Barton, Andrew D., Andrew J Irwin, Zoe V Finkel, and Charles A Stock, March 2016: Anthropogenic climate change drives shift and shuffle in North Atlantic phytoplankton communities. Proceedings of the National Academy of Sciences, 113(11), DOI:10.1073/pnas.1519080113. Abstract
Anthropogenic climate change has shifted the biogeography and phenology of many terrestrial and marine species. Marine phytoplankton communities appear sensitive to climate change, yet understanding of how individual species may respond to anthropogenic climate change remains limited. Here, using historical environmental and phytoplankton observations, we characterize the realized ecological niches for 87 North Atlantic diatom and dinoflagellate taxa and project changes in species biogeography between mean historical (1951–2000) and future (2051–2100) ocean conditions.

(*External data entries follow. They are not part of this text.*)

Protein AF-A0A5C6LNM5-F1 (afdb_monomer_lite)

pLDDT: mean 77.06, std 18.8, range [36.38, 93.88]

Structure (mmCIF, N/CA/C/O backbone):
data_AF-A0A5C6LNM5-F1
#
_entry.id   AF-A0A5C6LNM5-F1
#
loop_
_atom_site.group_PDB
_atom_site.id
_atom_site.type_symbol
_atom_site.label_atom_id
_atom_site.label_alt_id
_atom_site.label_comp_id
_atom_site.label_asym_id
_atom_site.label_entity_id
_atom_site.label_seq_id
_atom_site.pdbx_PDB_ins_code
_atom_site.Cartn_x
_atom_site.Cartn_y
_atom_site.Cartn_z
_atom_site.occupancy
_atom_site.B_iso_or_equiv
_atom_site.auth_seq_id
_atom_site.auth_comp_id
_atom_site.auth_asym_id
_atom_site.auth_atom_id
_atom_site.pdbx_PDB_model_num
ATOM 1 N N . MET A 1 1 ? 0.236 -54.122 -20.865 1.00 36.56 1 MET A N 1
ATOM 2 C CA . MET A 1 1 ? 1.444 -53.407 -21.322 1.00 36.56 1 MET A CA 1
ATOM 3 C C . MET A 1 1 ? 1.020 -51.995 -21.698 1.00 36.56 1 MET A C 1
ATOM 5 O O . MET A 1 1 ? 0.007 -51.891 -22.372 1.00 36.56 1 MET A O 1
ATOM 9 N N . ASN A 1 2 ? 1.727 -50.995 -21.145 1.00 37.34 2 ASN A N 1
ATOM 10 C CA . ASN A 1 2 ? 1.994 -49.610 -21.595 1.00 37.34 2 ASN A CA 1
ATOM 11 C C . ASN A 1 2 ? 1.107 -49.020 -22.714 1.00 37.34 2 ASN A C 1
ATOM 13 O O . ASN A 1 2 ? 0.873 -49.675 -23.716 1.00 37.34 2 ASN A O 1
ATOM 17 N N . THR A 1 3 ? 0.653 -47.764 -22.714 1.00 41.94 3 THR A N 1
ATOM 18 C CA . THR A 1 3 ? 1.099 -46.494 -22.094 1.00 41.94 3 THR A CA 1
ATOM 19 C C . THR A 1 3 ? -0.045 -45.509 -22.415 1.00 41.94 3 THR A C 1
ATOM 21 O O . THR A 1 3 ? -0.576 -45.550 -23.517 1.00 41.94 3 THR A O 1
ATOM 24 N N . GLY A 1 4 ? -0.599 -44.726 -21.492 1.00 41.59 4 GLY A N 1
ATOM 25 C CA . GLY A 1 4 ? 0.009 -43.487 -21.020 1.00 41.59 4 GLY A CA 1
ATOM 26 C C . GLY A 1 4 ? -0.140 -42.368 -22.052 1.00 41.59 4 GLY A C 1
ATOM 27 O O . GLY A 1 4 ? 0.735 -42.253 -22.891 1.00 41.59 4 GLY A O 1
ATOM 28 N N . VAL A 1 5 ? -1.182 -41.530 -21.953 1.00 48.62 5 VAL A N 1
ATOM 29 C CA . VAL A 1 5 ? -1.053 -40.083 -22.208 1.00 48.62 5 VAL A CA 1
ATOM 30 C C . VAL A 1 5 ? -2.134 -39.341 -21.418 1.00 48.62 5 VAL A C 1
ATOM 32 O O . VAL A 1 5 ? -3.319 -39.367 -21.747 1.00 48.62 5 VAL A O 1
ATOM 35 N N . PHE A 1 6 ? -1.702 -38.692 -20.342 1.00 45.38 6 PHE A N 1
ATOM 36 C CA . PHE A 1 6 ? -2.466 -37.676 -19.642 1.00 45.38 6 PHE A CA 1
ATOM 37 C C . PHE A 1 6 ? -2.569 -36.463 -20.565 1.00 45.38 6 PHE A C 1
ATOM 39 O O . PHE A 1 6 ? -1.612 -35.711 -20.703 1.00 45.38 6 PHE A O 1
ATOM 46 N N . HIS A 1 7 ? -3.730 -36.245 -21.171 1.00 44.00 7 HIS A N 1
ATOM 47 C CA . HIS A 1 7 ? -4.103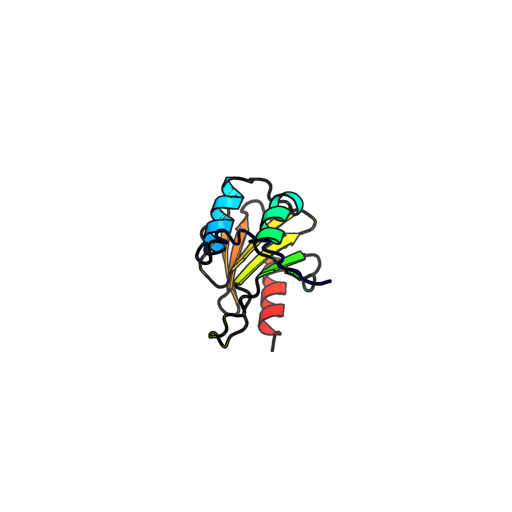 -34.915 -21.637 1.00 44.00 7 HIS A CA 1
ATOM 48 C C . HIS A 1 7 ? -5.035 -34.306 -20.595 1.00 44.00 7 HIS A C 1
ATOM 50 O O . HIS A 1 7 ? -6.209 -34.047 -20.844 1.00 44.00 7 HIS A O 1
ATOM 56 N N . ALA A 1 8 ? -4.489 -34.063 -19.399 1.00 39.69 8 ALA A N 1
ATOM 57 C CA . ALA A 1 8 ? -4.952 -32.934 -18.616 1.00 39.69 8 ALA A CA 1
ATOM 58 C C . ALA A 1 8 ? -4.524 -31.696 -19.410 1.00 39.69 8 ALA A C 1
ATOM 60 O O . ALA A 1 8 ? -3.464 -31.120 -19.180 1.00 39.69 8 ALA A O 1
ATOM 61 N N . ALA A 1 9 ? -5.330 -31.333 -20.408 1.00 42.72 9 ALA A N 1
ATOM 62 C CA . ALA A 1 9 ? -5.367 -29.977 -20.904 1.00 42.72 9 ALA A CA 1
ATOM 63 C C . ALA A 1 9 ? -5.842 -29.146 -19.715 1.00 42.72 9 ALA A C 1
ATOM 65 O O . ALA A 1 9 ? -7.035 -28.906 -19.530 1.00 42.72 9 ALA A O 1
ATOM 66 N N . VAL A 1 10 ? -4.885 -28.793 -18.853 1.00 44.28 10 VAL A N 1
ATOM 67 C CA . VAL A 1 10 ? -4.981 -27.645 -17.975 1.00 44.28 10 VAL A CA 1
ATOM 68 C C . VAL A 1 10 ? -5.440 -26.561 -18.922 1.00 44.28 10 VAL A C 1
ATOM 70 O O . VAL A 1 10 ? -4.698 -26.146 -19.812 1.00 44.28 10 VAL A O 1
ATOM 73 N N . GLN A 1 11 ? -6.711 -26.191 -18.815 1.00 40.22 11 GLN A N 1
ATOM 74 C CA . GLN A 1 11 ? -7.189 -24.965 -19.397 1.00 40.22 11 GLN A CA 1
ATOM 75 C C . GLN A 1 11 ? -6.423 -23.870 -18.654 1.00 40.22 11 GLN A C 1
ATOM 77 O O . GLN A 1 11 ? -6.928 -23.258 -17.721 1.00 40.22 11 GLN A O 1
ATOM 82 N N . GLN A 1 12 ? -5.183 -23.627 -19.092 1.00 39.41 12 GLN A N 1
ATOM 83 C CA . GLN A 1 12 ? -4.413 -22.398 -18.943 1.00 39.41 12 GLN A CA 1
ATOM 84 C C . GLN A 1 12 ? -5.133 -21.303 -19.740 1.00 39.41 12 GLN A C 1
ATOM 86 O O . GLN A 1 12 ? -4.552 -20.571 -20.539 1.00 39.41 12 GLN A O 1
ATOM 91 N N . ASN A 1 13 ? -6.452 -21.230 -19.575 1.00 36.44 13 ASN A N 1
ATOM 92 C CA . ASN A 1 13 ? -7.282 -20.223 -20.162 1.00 36.44 13 ASN A CA 1
ATOM 93 C C . ASN A 1 13 ? -6.990 -18.969 -19.355 1.00 36.44 13 ASN A C 1
ATOM 95 O O . ASN A 1 13 ? -7.612 -18.686 -18.338 1.00 36.44 13 ASN A O 1
ATOM 99 N N . LYS A 1 14 ? -6.023 -18.214 -19.868 1.00 40.78 14 LYS A N 1
ATOM 100 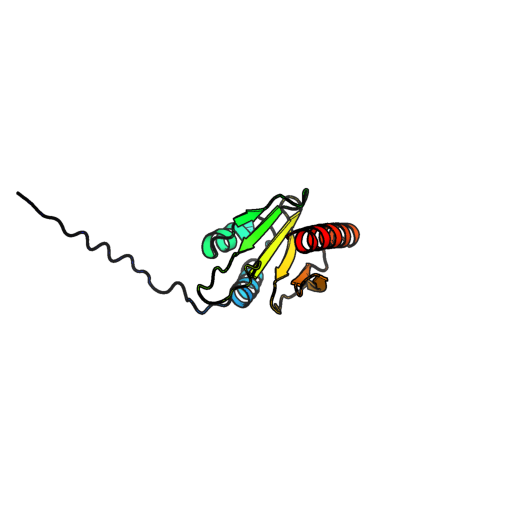C CA . LYS A 1 14 ? -6.021 -16.766 -19.755 1.00 40.78 14 LYS A CA 1
ATOM 101 C C . LYS A 1 14 ? -5.946 -16.287 -18.306 1.00 40.78 14 LYS A C 1
ATOM 103 O O . LYS A 1 14 ? -6.746 -15.454 -17.883 1.00 40.78 14 LYS A O 1
ATOM 108 N N . LEU A 1 15 ? -4.883 -16.681 -17.603 1.00 39.38 15 LEU A N 1
ATOM 109 C CA . LEU A 1 15 ? -4.169 -15.672 -16.821 1.00 39.38 15 LEU A CA 1
ATOM 110 C C . LEU A 1 15 ? -3.847 -14.572 -17.829 1.00 39.38 15 LEU A C 1
ATOM 112 O O . LEU A 1 15 ? -2.957 -14.727 -18.661 1.00 39.38 15 LEU A O 1
ATOM 116 N N . LYS A 1 16 ? -4.698 -13.543 -17.877 1.00 40.62 16 LYS A N 1
ATOM 117 C CA . LYS A 1 16 ? -4.489 -12.352 -18.686 1.00 40.62 16 LYS A CA 1
ATOM 118 C C . LYS A 1 16 ? -3.123 -11.809 -18.269 1.00 40.62 16 LYS A C 1
ATOM 120 O O . LYS A 1 16 ? -3.037 -11.017 -17.340 1.00 40.62 16 LYS A O 1
ATOM 125 N N . GLN A 1 17 ? -2.082 -12.197 -19.002 1.00 39.66 17 GLN A N 1
ATOM 126 C CA . GLN A 1 17 ? -0.718 -11.661 -18.959 1.00 39.66 17 GLN A CA 1
ATOM 127 C C . GLN A 1 17 ? -0.666 -10.148 -19.253 1.00 39.66 17 GLN A C 1
ATOM 129 O O . GLN A 1 17 ? 0.404 -9.567 -19.370 1.00 39.66 17 GLN A O 1
ATOM 134 N N . SER A 1 18 ? -1.816 -9.486 -19.382 1.00 42.84 18 SER A N 1
ATOM 135 C CA . SER A 1 18 ? -1.936 -8.051 -19.612 1.00 42.84 18 SER A CA 1
ATOM 136 C C . SER A 1 18 ? -2.848 -7.356 -18.604 1.00 42.84 18 SER A C 1
ATOM 138 O O . SER A 1 18 ? -3.095 -6.161 -18.760 1.00 42.84 18 SER A O 1
ATOM 140 N N . THR A 1 19 ? -3.362 -8.044 -17.574 1.00 51.81 19 THR A N 1
ATOM 141 C CA . THR A 1 19 ? -3.989 -7.309 -16.471 1.00 51.81 19 THR A CA 1
ATOM 142 C C . THR A 1 19 ? -2.869 -6.778 -15.597 1.00 51.81 19 THR A C 1
ATOM 144 O O . THR A 1 19 ? -2.343 -7.475 -14.736 1.00 51.81 19 THR A O 1
ATOM 147 N N . ILE A 1 20 ? -2.478 -5.543 -15.887 1.00 72.06 20 ILE A N 1
ATOM 148 C CA . ILE A 1 20 ? -1.580 -4.741 -15.066 1.00 72.06 20 ILE A CA 1
ATOM 149 C C . ILE A 1 20 ? -2.092 -4.849 -13.618 1.00 72.06 20 ILE A C 1
ATOM 151 O O . ILE A 1 20 ? -3.262 -4.528 -13.378 1.00 72.06 20 ILE A O 1
ATOM 155 N N . ILE A 1 21 ? -1.266 -5.363 -12.695 1.00 78.56 21 ILE A N 1
ATOM 156 C CA . ILE A 1 21 ? -1.649 -5.630 -11.295 1.00 78.56 21 ILE A CA 1
ATOM 157 C C . ILE A 1 21 ? -2.254 -4.379 -10.652 1.00 78.56 21 ILE A C 1
ATOM 159 O O . ILE A 1 21 ? -3.230 -4.474 -9.916 1.00 78.56 21 ILE A O 1
ATOM 163 N N . GLU A 1 22 ? -1.776 -3.205 -11.060 1.00 80.38 22 GLU A N 1
ATOM 164 C CA . GLU A 1 22 ? -2.323 -1.902 -10.703 1.00 80.38 22 GLU A CA 1
ATOM 165 C C . GLU A 1 22 ? -3.830 -1.751 -11.021 1.00 80.38 22 GLU A C 1
ATOM 167 O O . GLU A 1 22 ? -4.626 -1.356 -10.167 1.00 80.38 22 GLU A O 1
ATOM 172 N N . ASN A 1 23 ? -4.251 -2.105 -12.239 1.00 81.75 23 ASN A N 1
ATOM 173 C CA . ASN A 1 23 ? -5.659 -2.036 -12.645 1.00 81.75 23 ASN A CA 1
ATOM 174 C C . ASN A 1 23 ? -6.488 -3.128 -11.970 1.00 81.75 23 ASN A C 1
ATOM 176 O O . ASN A 1 23 ? -7.616 -2.872 -11.558 1.00 81.75 23 ASN A O 1
ATOM 180 N N . ALA A 1 24 ? -5.926 -4.334 -11.848 1.00 84.56 24 ALA A N 1
ATOM 181 C CA . ALA A 1 24 ? -6.593 -5.425 -11.152 1.00 84.56 24 ALA A CA 1
ATOM 182 C C . ALA A 1 24 ? -6.861 -5.065 -9.692 1.00 84.56 24 ALA A C 1
ATOM 184 O O . ALA A 1 24 ? -7.947 -5.334 -9.200 1.00 84.56 24 ALA A O 1
ATOM 185 N N . LEU A 1 25 ? -5.897 -4.431 -9.022 1.00 86.44 25 LEU A N 1
ATOM 186 C CA . LEU A 1 25 ? -6.031 -3.993 -7.642 1.00 86.44 25 LEU A CA 1
ATOM 187 C C . LEU A 1 25 ? -7.112 -2.926 -7.511 1.00 86.44 25 LEU A C 1
ATOM 189 O O . LEU A 1 25 ? -7.975 -3.044 -6.649 1.00 86.44 25 LEU A O 1
ATOM 193 N N . ALA A 1 26 ? -7.107 -1.918 -8.387 1.00 85.06 26 ALA A N 1
ATOM 194 C CA . ALA A 1 26 ? -8.131 -0.879 -8.380 1.00 85.06 26 ALA A CA 1
ATOM 195 C C . ALA A 1 26 ? -9.544 -1.466 -8.542 1.00 85.06 26 ALA A C 1
ATOM 197 O O . ALA A 1 26 ? -10.428 -1.143 -7.752 1.00 85.06 26 ALA A O 1
ATOM 198 N N . THR A 1 27 ? -9.742 -2.371 -9.506 1.00 86.62 27 THR A N 1
ATOM 199 C CA . THR A 1 27 ? -11.026 -3.060 -9.706 1.00 86.62 27 THR A CA 1
ATOM 200 C C . THR A 1 27 ? -11.378 -3.957 -8.521 1.00 86.62 27 THR A C 1
ATOM 202 O O . THR A 1 27 ? -12.482 -3.862 -7.994 1.00 86.62 27 THR A O 1
ATOM 205 N N . TYR A 1 28 ? -10.428 -4.758 -8.034 1.00 87.31 28 TYR A N 1
ATOM 206 C CA . TYR A 1 28 ? -10.642 -5.657 -6.902 1.00 87.31 28 TYR A CA 1
ATOM 207 C C . TYR A 1 28 ? -11.086 -4.892 -5.654 1.00 87.31 28 TYR A C 1
ATOM 209 O O . TYR A 1 28 ? -12.021 -5.300 -4.979 1.00 87.31 28 TYR A O 1
ATOM 217 N N . MET A 1 29 ? -10.468 -3.746 -5.369 1.00 85.12 29 MET A N 1
ATOM 218 C CA . MET A 1 29 ? -10.834 -2.902 -4.230 1.00 85.12 29 MET A CA 1
ATOM 219 C C . MET A 1 29 ? -12.200 -2.219 -4.375 1.00 85.12 29 MET A C 1
ATOM 221 O O . MET A 1 29 ? -12.801 -1.849 -3.366 1.00 85.12 29 MET A O 1
ATOM 225 N N . GLN A 1 30 ? -12.690 -2.030 -5.603 1.00 84.69 30 GLN A N 1
ATOM 226 C CA . GLN A 1 30 ? -14.048 -1.541 -5.852 1.00 84.69 30 GLN A CA 1
ATOM 227 C C . GLN A 1 30 ? -15.091 -2.646 -5.636 1.00 84.69 30 GLN A C 1
ATOM 229 O O . GLN A 1 30 ? -16.155 -2.377 -5.082 1.00 84.69 30 GLN A O 1
ATOM 234 N N . GLU A 1 31 ? -14.784 -3.882 -6.038 1.00 85.06 31 GLU A N 1
ATOM 235 C CA . GLU A 1 31 ? -15.663 -5.046 -5.856 1.00 85.06 31 GLU A CA 1
ATOM 236 C C . GLU A 1 31 ? -15.646 -5.574 -4.410 1.00 85.06 31 GLU A C 1
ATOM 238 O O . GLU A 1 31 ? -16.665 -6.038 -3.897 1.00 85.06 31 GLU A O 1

We find that the central positions of the core range of 74% of taxa shift poleward at a median rate of 12.9 km per decade (km⋅dec−1), and 90% of taxa shift eastward at a median rate of 42.7 km⋅dec−1. The poleward shift is faster than previously reported for marine taxa, and the predominance of longitudinal shifts is driven by dynamic changes in multiple environmental drivers, rather than a strictly poleward, temperature-driven redistribution of ocean habitats. A century of climate change significantly shuffles community composition by a basin-wide median value of 16%, compared with seasonal variations of 46%. The North Atlantic phytoplankton community appears poised for marked shift and shuffle, which may have broad effects on food webs and biogeochemical cycles.